WHAT IS BEING ASKED -
Of all the lines below, output only those starting at the one with "ATOM 10 C CA" and ending at the one with "ATOM 13 O O", both ends included, exactly as written.

== INFORMATION PROVIDED

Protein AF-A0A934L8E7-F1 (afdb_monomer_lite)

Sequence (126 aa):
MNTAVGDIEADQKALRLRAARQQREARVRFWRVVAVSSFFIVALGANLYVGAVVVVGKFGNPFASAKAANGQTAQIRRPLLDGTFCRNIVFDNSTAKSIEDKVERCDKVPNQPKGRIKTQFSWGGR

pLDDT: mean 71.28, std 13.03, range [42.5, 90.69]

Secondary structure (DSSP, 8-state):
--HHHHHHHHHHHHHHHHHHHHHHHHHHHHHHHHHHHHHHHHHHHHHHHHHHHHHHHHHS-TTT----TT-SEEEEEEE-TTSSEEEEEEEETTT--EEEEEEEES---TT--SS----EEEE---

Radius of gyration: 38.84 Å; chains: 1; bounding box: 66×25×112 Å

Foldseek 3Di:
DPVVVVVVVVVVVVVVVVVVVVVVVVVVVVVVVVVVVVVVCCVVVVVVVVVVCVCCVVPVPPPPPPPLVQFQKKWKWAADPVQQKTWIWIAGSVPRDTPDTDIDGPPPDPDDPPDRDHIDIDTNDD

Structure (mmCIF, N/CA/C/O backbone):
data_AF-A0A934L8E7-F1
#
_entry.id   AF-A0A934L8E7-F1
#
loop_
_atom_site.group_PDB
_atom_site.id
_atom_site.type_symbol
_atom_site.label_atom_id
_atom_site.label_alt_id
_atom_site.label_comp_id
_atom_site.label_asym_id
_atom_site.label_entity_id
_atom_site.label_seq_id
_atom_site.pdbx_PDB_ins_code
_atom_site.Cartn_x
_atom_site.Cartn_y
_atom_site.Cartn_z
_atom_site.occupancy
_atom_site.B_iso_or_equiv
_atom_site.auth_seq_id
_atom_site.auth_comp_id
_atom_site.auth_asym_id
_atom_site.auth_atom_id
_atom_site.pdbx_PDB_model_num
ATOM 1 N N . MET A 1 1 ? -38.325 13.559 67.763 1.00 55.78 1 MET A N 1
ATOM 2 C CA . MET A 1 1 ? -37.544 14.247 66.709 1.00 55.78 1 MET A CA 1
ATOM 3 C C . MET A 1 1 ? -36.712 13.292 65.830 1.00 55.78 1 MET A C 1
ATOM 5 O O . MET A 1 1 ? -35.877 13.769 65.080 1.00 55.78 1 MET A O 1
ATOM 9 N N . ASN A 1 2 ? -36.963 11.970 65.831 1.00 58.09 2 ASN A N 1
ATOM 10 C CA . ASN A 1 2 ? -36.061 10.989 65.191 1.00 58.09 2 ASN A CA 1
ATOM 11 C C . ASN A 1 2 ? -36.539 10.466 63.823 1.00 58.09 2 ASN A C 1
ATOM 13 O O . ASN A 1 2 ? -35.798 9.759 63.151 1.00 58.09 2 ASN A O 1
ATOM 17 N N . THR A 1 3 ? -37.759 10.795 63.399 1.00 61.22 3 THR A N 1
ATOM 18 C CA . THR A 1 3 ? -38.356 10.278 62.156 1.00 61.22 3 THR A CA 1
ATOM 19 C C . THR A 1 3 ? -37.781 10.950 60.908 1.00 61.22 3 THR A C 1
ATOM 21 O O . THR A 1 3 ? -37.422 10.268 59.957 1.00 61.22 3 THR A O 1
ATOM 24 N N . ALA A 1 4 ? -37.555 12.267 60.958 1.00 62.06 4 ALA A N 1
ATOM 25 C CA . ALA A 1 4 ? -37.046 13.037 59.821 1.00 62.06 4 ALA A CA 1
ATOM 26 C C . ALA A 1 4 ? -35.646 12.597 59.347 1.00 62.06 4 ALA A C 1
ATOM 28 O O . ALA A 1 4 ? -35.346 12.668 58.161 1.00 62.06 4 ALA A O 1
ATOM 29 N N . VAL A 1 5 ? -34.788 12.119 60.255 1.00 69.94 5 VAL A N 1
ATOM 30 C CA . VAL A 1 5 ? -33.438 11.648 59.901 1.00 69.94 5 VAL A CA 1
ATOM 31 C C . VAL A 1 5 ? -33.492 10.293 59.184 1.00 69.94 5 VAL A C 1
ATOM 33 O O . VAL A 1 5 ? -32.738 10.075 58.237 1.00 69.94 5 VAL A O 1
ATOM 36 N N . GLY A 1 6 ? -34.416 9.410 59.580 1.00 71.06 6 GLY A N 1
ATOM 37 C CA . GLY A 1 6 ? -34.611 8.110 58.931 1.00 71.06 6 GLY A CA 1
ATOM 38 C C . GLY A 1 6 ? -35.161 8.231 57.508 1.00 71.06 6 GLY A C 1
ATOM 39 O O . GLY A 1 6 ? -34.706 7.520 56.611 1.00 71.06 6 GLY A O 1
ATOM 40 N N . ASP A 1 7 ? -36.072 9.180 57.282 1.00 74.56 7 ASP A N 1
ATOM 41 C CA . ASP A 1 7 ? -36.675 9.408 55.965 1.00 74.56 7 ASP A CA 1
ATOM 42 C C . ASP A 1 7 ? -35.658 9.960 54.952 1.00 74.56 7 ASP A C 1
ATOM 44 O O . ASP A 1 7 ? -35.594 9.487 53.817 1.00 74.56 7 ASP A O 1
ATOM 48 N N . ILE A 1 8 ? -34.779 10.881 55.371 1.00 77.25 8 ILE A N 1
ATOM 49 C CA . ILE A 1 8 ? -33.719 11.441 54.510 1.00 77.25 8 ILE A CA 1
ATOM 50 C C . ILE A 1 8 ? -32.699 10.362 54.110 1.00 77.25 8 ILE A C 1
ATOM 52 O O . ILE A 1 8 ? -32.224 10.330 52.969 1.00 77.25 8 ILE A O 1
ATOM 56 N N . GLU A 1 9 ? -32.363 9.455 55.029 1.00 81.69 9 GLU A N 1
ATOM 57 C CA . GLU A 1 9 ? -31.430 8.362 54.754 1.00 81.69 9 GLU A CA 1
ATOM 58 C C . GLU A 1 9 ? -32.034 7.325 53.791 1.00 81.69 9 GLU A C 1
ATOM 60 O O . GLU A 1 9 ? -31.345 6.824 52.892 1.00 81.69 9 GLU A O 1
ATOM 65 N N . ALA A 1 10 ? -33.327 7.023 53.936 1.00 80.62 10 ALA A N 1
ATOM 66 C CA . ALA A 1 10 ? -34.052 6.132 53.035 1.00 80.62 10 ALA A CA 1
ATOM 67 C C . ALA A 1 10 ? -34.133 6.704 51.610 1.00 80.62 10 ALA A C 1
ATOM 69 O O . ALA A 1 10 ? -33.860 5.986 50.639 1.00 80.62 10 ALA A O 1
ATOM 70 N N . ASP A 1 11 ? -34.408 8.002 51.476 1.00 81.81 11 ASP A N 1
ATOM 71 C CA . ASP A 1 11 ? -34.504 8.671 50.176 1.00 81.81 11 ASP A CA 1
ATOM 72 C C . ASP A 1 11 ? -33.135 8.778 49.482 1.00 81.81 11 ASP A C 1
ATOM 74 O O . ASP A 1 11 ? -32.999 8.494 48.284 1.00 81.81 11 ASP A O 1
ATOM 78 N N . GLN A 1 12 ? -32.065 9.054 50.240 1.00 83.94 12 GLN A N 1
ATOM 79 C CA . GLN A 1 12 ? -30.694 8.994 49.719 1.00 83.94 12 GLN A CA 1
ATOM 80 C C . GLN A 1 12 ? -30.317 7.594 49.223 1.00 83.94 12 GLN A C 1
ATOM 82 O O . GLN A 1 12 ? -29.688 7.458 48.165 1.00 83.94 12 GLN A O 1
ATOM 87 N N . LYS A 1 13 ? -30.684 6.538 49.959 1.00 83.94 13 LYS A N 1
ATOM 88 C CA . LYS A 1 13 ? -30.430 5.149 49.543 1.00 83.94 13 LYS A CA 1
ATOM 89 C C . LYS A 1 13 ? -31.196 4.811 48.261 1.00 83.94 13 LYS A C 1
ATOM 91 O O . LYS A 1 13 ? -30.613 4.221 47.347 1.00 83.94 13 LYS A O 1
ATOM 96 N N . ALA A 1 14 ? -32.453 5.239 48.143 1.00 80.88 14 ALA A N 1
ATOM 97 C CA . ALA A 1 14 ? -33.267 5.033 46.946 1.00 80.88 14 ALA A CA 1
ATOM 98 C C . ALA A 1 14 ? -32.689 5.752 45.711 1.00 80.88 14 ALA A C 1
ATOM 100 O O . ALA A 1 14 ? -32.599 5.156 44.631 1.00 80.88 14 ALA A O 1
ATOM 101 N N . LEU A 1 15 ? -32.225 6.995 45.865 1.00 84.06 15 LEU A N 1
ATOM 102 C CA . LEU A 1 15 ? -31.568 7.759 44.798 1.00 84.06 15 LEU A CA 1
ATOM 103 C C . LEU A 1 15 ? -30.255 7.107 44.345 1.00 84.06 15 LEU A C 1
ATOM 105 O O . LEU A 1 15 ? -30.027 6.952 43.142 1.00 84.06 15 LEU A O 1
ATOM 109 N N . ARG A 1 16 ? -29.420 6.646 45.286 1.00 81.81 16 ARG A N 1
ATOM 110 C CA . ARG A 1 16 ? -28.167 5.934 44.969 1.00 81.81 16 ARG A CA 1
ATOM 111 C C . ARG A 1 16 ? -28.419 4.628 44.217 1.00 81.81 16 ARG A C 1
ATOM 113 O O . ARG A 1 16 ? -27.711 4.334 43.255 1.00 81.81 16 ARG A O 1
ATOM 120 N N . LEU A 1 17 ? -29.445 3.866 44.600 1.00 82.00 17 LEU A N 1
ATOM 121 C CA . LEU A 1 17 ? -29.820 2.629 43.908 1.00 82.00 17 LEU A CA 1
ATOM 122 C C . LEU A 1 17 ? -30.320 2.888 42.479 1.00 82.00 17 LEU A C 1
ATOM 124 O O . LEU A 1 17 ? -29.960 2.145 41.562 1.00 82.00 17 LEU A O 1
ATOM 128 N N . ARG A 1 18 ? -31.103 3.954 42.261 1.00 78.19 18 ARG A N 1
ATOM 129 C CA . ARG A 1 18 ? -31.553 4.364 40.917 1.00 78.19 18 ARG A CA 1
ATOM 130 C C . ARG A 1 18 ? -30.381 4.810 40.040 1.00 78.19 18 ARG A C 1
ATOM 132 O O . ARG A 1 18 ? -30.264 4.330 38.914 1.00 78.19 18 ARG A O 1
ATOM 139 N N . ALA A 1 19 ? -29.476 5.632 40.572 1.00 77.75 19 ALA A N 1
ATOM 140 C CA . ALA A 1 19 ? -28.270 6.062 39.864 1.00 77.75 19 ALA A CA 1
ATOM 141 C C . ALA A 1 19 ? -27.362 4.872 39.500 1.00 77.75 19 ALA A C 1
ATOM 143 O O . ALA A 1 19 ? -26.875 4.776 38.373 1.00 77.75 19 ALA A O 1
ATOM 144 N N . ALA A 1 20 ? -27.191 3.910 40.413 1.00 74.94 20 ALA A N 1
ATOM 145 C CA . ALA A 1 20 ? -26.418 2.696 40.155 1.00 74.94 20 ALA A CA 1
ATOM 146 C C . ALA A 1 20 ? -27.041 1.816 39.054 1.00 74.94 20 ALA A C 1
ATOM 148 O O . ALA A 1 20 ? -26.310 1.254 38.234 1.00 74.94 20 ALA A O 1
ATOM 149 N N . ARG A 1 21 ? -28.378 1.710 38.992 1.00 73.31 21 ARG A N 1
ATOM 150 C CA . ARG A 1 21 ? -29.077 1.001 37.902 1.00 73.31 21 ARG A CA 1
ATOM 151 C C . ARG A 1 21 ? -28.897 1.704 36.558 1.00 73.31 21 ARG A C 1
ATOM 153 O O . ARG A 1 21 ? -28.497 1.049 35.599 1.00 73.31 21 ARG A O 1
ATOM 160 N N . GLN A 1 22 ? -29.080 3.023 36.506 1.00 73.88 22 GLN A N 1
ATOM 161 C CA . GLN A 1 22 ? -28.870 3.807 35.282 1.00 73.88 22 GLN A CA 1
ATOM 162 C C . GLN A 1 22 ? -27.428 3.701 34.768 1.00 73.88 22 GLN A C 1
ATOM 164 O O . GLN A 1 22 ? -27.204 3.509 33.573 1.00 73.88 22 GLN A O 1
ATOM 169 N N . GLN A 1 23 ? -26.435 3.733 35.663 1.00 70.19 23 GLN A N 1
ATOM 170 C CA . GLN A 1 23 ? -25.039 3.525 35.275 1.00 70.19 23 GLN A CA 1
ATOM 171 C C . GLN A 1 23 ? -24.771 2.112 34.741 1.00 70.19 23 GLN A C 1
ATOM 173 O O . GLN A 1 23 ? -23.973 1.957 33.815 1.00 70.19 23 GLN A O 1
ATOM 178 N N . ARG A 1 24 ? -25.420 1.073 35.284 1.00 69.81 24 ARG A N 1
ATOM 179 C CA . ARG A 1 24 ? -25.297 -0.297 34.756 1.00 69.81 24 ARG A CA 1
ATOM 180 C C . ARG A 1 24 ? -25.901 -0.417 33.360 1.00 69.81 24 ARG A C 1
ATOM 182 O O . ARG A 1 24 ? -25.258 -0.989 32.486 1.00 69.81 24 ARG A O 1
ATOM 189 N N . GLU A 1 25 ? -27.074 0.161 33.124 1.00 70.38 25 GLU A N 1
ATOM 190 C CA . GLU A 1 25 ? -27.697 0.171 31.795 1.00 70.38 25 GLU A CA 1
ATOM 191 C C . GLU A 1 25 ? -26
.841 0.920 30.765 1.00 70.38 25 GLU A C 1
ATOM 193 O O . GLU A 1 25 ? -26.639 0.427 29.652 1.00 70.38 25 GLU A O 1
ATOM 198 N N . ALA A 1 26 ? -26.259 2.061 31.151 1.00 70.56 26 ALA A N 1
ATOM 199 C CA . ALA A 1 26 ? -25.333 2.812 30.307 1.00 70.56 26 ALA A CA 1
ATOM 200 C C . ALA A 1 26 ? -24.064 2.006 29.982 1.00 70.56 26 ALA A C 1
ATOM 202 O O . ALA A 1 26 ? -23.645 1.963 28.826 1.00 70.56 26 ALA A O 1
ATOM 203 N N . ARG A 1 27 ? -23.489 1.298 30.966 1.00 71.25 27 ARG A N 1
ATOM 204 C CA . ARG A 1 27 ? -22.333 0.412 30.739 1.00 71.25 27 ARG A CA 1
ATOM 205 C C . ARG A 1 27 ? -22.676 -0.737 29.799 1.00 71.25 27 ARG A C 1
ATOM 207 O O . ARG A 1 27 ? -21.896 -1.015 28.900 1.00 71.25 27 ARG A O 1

====

OUTPUT OF THE EXERCISE -
ATOM 10 C CA . ASN A 1 2 ? -36.061 10.989 65.191 1.00 58.09 2 ASN A CA 1
ATOM 11 C C . ASN A 1 2 ? -36.539 10.466 63.823 1.00 58.09 2 ASN A C 1
ATOM 13 O O . ASN A 1 2 ? -35.798 9.759 63.151 1.00 58.09 2 ASN A O 1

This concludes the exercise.